Arsenolipids are a group of organic lipophilic arsenic compounds that are present in the marine food web, in fish in particular^1,2. Even so, studies on their metabolism, origin, abundance, and toxicity are still limited. Based on their chemical structure, arsenolipids (AsLps) range from arsenic-containing hydrocarbons (AsHC) and arsenic-containing fatty acids (AsFA), to the more structurally complex arsenic-containing triacyglycerides (AsTAGs). AsLps can occur at high levels in edible fish, often constituting as much as 20% of their total arsenic content or even more in fatty fish such as sashimi tuna¹. As the toxicity of arsenicals relates to their chemical form, knowledge of the speciation of AsLps in marine seafood is vital for health risk assessments³.
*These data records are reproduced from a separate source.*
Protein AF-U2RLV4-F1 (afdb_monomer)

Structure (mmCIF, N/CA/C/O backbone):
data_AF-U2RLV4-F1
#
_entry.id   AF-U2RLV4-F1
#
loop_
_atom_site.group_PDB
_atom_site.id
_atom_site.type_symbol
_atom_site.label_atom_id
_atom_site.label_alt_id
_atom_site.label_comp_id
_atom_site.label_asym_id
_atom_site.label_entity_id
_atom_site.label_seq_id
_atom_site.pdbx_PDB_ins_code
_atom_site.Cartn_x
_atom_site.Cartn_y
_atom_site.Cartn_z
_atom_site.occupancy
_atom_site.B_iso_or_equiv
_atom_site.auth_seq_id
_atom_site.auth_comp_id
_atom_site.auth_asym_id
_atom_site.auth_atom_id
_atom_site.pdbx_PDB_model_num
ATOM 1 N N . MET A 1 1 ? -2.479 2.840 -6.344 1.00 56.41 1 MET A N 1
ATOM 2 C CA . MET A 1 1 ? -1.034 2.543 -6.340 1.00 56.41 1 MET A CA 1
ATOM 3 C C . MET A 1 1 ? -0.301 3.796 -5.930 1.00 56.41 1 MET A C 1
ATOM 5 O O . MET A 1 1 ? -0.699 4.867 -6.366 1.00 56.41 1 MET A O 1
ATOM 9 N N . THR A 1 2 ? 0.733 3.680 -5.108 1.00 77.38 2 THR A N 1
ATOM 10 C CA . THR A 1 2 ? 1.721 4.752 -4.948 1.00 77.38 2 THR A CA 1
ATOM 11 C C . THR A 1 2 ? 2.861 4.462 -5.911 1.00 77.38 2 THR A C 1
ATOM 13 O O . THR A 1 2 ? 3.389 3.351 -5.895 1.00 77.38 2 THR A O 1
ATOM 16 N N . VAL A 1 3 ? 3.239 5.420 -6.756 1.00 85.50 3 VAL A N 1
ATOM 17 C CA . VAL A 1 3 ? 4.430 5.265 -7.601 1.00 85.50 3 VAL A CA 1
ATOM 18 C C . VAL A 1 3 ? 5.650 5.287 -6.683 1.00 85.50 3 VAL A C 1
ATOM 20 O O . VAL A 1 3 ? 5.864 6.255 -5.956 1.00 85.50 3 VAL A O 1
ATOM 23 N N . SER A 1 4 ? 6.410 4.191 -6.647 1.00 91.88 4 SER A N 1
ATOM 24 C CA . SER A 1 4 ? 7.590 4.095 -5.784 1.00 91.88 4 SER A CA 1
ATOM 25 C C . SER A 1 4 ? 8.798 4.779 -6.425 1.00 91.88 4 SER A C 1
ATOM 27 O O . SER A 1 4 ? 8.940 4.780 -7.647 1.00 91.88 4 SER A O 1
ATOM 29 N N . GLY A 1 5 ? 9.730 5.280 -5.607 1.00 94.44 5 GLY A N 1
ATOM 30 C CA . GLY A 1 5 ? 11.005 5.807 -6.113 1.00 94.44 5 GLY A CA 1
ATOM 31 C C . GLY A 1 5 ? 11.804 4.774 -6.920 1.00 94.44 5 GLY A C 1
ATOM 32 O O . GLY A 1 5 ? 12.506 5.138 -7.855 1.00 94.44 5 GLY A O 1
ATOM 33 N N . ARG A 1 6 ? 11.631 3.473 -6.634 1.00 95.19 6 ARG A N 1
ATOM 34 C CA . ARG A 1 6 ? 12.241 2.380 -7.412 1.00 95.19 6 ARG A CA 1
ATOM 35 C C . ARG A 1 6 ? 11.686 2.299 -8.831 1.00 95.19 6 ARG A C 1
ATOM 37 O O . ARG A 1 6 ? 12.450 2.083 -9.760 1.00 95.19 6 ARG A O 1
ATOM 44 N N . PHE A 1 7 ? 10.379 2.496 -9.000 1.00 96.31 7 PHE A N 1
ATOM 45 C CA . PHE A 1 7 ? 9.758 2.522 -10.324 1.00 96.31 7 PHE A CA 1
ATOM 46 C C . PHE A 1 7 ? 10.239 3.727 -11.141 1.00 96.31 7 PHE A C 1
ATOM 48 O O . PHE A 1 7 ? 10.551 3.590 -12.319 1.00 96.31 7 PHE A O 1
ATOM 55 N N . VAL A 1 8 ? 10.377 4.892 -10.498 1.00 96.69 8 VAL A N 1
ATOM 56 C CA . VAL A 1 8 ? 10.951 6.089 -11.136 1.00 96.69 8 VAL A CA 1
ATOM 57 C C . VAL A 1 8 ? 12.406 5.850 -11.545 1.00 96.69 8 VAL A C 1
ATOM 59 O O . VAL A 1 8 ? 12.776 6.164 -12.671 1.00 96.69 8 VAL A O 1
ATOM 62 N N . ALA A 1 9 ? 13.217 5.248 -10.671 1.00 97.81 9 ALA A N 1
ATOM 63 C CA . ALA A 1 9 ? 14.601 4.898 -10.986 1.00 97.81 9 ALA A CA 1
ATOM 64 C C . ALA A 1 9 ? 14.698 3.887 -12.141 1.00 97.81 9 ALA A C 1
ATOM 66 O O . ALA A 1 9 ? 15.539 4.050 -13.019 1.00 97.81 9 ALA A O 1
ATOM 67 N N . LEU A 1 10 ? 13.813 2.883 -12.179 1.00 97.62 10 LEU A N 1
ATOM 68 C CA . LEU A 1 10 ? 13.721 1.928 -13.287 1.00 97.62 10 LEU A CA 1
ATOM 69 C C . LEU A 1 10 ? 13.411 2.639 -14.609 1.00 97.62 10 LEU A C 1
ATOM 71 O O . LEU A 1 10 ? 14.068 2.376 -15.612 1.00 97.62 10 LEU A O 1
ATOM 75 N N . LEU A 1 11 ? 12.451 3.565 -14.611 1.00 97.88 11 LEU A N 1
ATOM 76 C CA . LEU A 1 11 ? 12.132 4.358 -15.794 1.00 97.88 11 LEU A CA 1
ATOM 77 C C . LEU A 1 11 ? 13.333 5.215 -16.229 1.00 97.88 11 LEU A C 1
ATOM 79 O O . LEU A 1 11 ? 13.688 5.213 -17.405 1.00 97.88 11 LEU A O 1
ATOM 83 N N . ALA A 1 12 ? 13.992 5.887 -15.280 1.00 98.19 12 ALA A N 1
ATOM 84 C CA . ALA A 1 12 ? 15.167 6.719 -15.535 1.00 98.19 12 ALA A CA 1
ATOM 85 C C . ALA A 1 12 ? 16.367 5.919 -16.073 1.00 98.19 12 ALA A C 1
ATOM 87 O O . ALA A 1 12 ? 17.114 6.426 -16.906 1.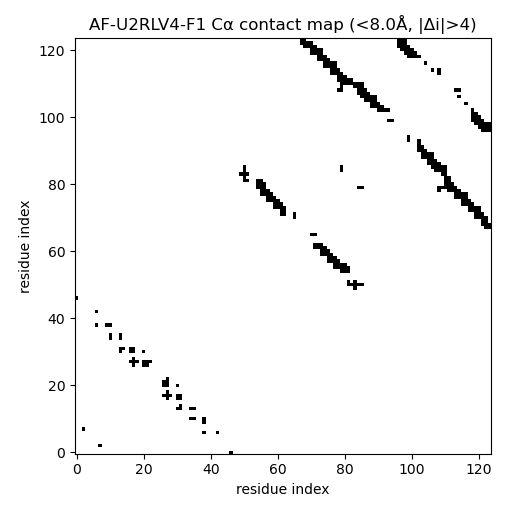00 98.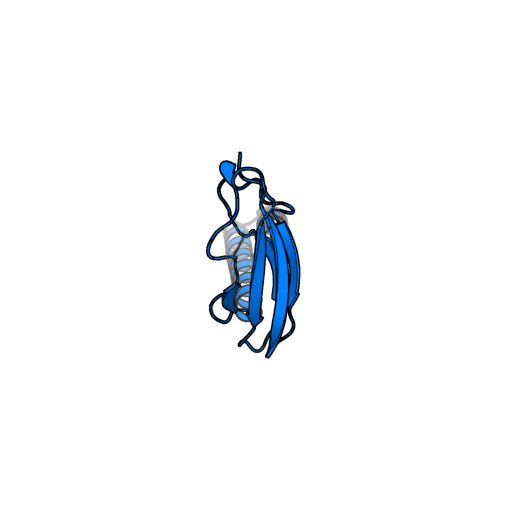19 12 ALA A O 1
ATOM 88 N N . LEU A 1 13 ? 16.528 4.656 -15.666 1.00 98.44 13 LEU A N 1
ATOM 89 C CA . LEU A 1 13 ? 17.571 3.765 -16.188 1.00 98.44 13 LEU A CA 1
ATOM 90 C C . LEU A 1 13 ? 17.461 3.567 -17.712 1.00 98.44 13 LEU A C 1
ATOM 92 O O . LEU A 1 13 ? 18.463 3.294 -18.369 1.00 98.44 13 LEU A O 1
ATOM 96 N N . GLY A 1 14 ? 16.276 3.781 -18.290 1.00 97.38 14 GLY A N 1
ATOM 97 C CA . GLY A 1 14 ? 16.047 3.754 -19.736 1.00 97.38 14 GLY A CA 1
ATOM 98 C C . GLY A 1 14 ? 16.853 4.784 -20.522 1.00 97.38 14 GLY A C 1
ATOM 99 O O . GLY A 1 14 ? 17.055 4.606 -21.719 1.00 97.38 14 GLY A O 1
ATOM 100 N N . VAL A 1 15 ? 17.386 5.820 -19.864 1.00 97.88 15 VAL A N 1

So far, our knowledge concerning the abundance and identity of these compounds is limited, especially compared to what we know about the water-soluble arsenic compounds present in marine organisms. This knowledge gap is partly due to the challenges involved in isolating trace amounts of AsLps from their lipid matrix in order to use them as standards, and the lack of routine analytical methods for the determination of AsLps in samples such as marine fish. To overcome these difficulties a few recent studies have reported on the synthetic preparation of AsLp standards and the preliminary characterization of the AsLps present in a few reference materials¹. However, AsLps are still not commercially available, and reference materials require more detailed characterization of their AsLp content.
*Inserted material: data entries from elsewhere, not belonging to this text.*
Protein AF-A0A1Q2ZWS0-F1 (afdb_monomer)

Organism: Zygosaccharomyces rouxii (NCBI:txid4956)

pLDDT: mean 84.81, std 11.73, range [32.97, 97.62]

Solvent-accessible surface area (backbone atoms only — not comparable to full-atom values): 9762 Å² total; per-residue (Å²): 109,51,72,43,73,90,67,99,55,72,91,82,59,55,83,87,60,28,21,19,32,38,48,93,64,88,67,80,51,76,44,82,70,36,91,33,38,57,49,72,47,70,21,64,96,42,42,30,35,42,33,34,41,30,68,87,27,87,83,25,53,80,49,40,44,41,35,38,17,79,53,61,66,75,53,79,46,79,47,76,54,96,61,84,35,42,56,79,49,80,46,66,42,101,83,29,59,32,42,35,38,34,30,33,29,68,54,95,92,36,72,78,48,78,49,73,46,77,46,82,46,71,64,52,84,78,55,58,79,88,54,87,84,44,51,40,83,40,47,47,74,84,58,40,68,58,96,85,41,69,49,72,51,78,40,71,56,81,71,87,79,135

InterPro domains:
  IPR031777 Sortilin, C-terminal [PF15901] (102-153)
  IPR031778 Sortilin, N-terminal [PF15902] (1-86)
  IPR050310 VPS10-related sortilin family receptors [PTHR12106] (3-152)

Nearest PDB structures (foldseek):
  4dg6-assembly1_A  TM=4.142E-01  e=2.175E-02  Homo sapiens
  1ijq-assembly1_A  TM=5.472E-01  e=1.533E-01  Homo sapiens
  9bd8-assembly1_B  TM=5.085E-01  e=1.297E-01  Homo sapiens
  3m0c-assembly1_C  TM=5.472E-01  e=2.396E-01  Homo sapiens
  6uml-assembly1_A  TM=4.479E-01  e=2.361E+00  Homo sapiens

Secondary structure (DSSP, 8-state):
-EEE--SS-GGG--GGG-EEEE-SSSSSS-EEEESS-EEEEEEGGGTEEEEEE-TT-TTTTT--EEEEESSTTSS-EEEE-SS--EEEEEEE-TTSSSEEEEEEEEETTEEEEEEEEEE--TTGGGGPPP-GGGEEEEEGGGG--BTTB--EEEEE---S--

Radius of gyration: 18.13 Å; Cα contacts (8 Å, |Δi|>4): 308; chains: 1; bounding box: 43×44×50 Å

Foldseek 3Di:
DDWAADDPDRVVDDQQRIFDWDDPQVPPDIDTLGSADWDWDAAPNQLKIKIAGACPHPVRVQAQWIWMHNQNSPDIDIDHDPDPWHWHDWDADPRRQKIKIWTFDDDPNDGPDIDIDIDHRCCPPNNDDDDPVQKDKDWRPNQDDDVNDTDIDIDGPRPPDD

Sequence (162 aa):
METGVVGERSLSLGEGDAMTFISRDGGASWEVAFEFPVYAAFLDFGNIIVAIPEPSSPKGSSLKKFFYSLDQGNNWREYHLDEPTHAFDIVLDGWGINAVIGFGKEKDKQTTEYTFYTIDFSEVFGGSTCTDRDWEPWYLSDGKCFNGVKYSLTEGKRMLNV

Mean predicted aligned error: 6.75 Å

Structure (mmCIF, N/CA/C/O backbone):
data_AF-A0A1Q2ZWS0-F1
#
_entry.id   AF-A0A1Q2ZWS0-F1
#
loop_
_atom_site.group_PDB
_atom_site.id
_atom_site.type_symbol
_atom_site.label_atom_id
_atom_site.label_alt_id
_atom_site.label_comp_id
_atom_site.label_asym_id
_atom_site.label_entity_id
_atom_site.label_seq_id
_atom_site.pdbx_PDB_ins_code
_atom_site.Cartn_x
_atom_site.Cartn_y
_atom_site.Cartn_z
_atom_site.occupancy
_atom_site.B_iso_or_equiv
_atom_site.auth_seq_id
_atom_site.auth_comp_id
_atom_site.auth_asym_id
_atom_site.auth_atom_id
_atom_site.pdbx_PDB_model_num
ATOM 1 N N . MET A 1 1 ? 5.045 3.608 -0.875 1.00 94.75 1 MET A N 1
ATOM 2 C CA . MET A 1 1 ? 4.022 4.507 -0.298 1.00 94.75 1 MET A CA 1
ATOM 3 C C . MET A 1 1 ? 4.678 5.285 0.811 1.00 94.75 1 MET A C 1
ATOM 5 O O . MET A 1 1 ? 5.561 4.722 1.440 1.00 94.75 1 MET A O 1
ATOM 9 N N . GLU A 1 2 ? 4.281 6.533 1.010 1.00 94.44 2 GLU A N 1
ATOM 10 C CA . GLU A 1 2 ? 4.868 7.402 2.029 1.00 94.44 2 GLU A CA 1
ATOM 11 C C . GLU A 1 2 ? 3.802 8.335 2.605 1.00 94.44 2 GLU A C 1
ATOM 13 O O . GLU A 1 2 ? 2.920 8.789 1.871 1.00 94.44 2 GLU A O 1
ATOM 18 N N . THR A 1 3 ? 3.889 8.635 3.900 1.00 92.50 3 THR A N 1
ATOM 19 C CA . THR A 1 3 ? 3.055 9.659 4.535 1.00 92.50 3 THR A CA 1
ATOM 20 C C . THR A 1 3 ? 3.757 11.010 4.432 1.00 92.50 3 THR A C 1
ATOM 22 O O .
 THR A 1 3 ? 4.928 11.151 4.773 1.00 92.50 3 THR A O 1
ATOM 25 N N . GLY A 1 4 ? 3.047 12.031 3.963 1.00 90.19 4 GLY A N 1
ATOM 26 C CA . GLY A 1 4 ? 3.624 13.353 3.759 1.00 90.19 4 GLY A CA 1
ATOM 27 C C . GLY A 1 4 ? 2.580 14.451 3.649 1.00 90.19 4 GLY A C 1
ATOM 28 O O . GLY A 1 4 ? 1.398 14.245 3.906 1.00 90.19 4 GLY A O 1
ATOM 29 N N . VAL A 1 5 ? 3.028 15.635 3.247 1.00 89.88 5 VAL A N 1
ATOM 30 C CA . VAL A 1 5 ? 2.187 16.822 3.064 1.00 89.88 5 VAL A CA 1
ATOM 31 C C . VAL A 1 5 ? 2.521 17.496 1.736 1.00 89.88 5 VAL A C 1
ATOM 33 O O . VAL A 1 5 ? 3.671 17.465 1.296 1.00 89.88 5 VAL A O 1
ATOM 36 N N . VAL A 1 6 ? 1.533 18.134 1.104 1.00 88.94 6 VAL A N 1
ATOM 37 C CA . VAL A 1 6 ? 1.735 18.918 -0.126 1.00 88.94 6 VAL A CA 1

In this presentation we will be discussing the development and application of a range of advanced analytical techniques for the determination (partial structural characterization and quantitation) of AsLp species in a tuna fish certified reference material (CRM) BCR 627. More specifically, we will be demonstrating the use of gradient elution HPLC – inductively coupled plasma mass spectrometry (ICP-MS), in combination with HPLC - electrospray ionization high resolution MS with a single AsLp standard in order to determine AsLps in the widely utilized BCR 627. We will be presenting data to confirm the presence of several already reported AsLp species in BCR 627, and propose the identity of some unknown AsLp species. Data processing workflows using freeware software packages will be presented for both targeted and non-targeted AsLp determination. This combination of techniques, materials and workflows may prove vital in enabling more widespread capabilities for AsLp determination in seafood, and thus facilitate the start of a new era in the study of such compounds.

References
[1] M. Stiboller, F.P. Freitas, K.A. Francesconi, T. Schwerdtle, A.J.A. Nogueira, G. Raber, J. Anal. At. Spectrom., 2019, 34, 2440.
[2] K.O. Amayo, A. Petursdottir, C. Newcombe, H. Gunnlaugsdottir, A. Raab, E.M. Krupp, et al. Analytical Chemistry, 2011, 83, 3589.
[3] J. Bornhorst, et al. Metallomics, 2020, 12, 794.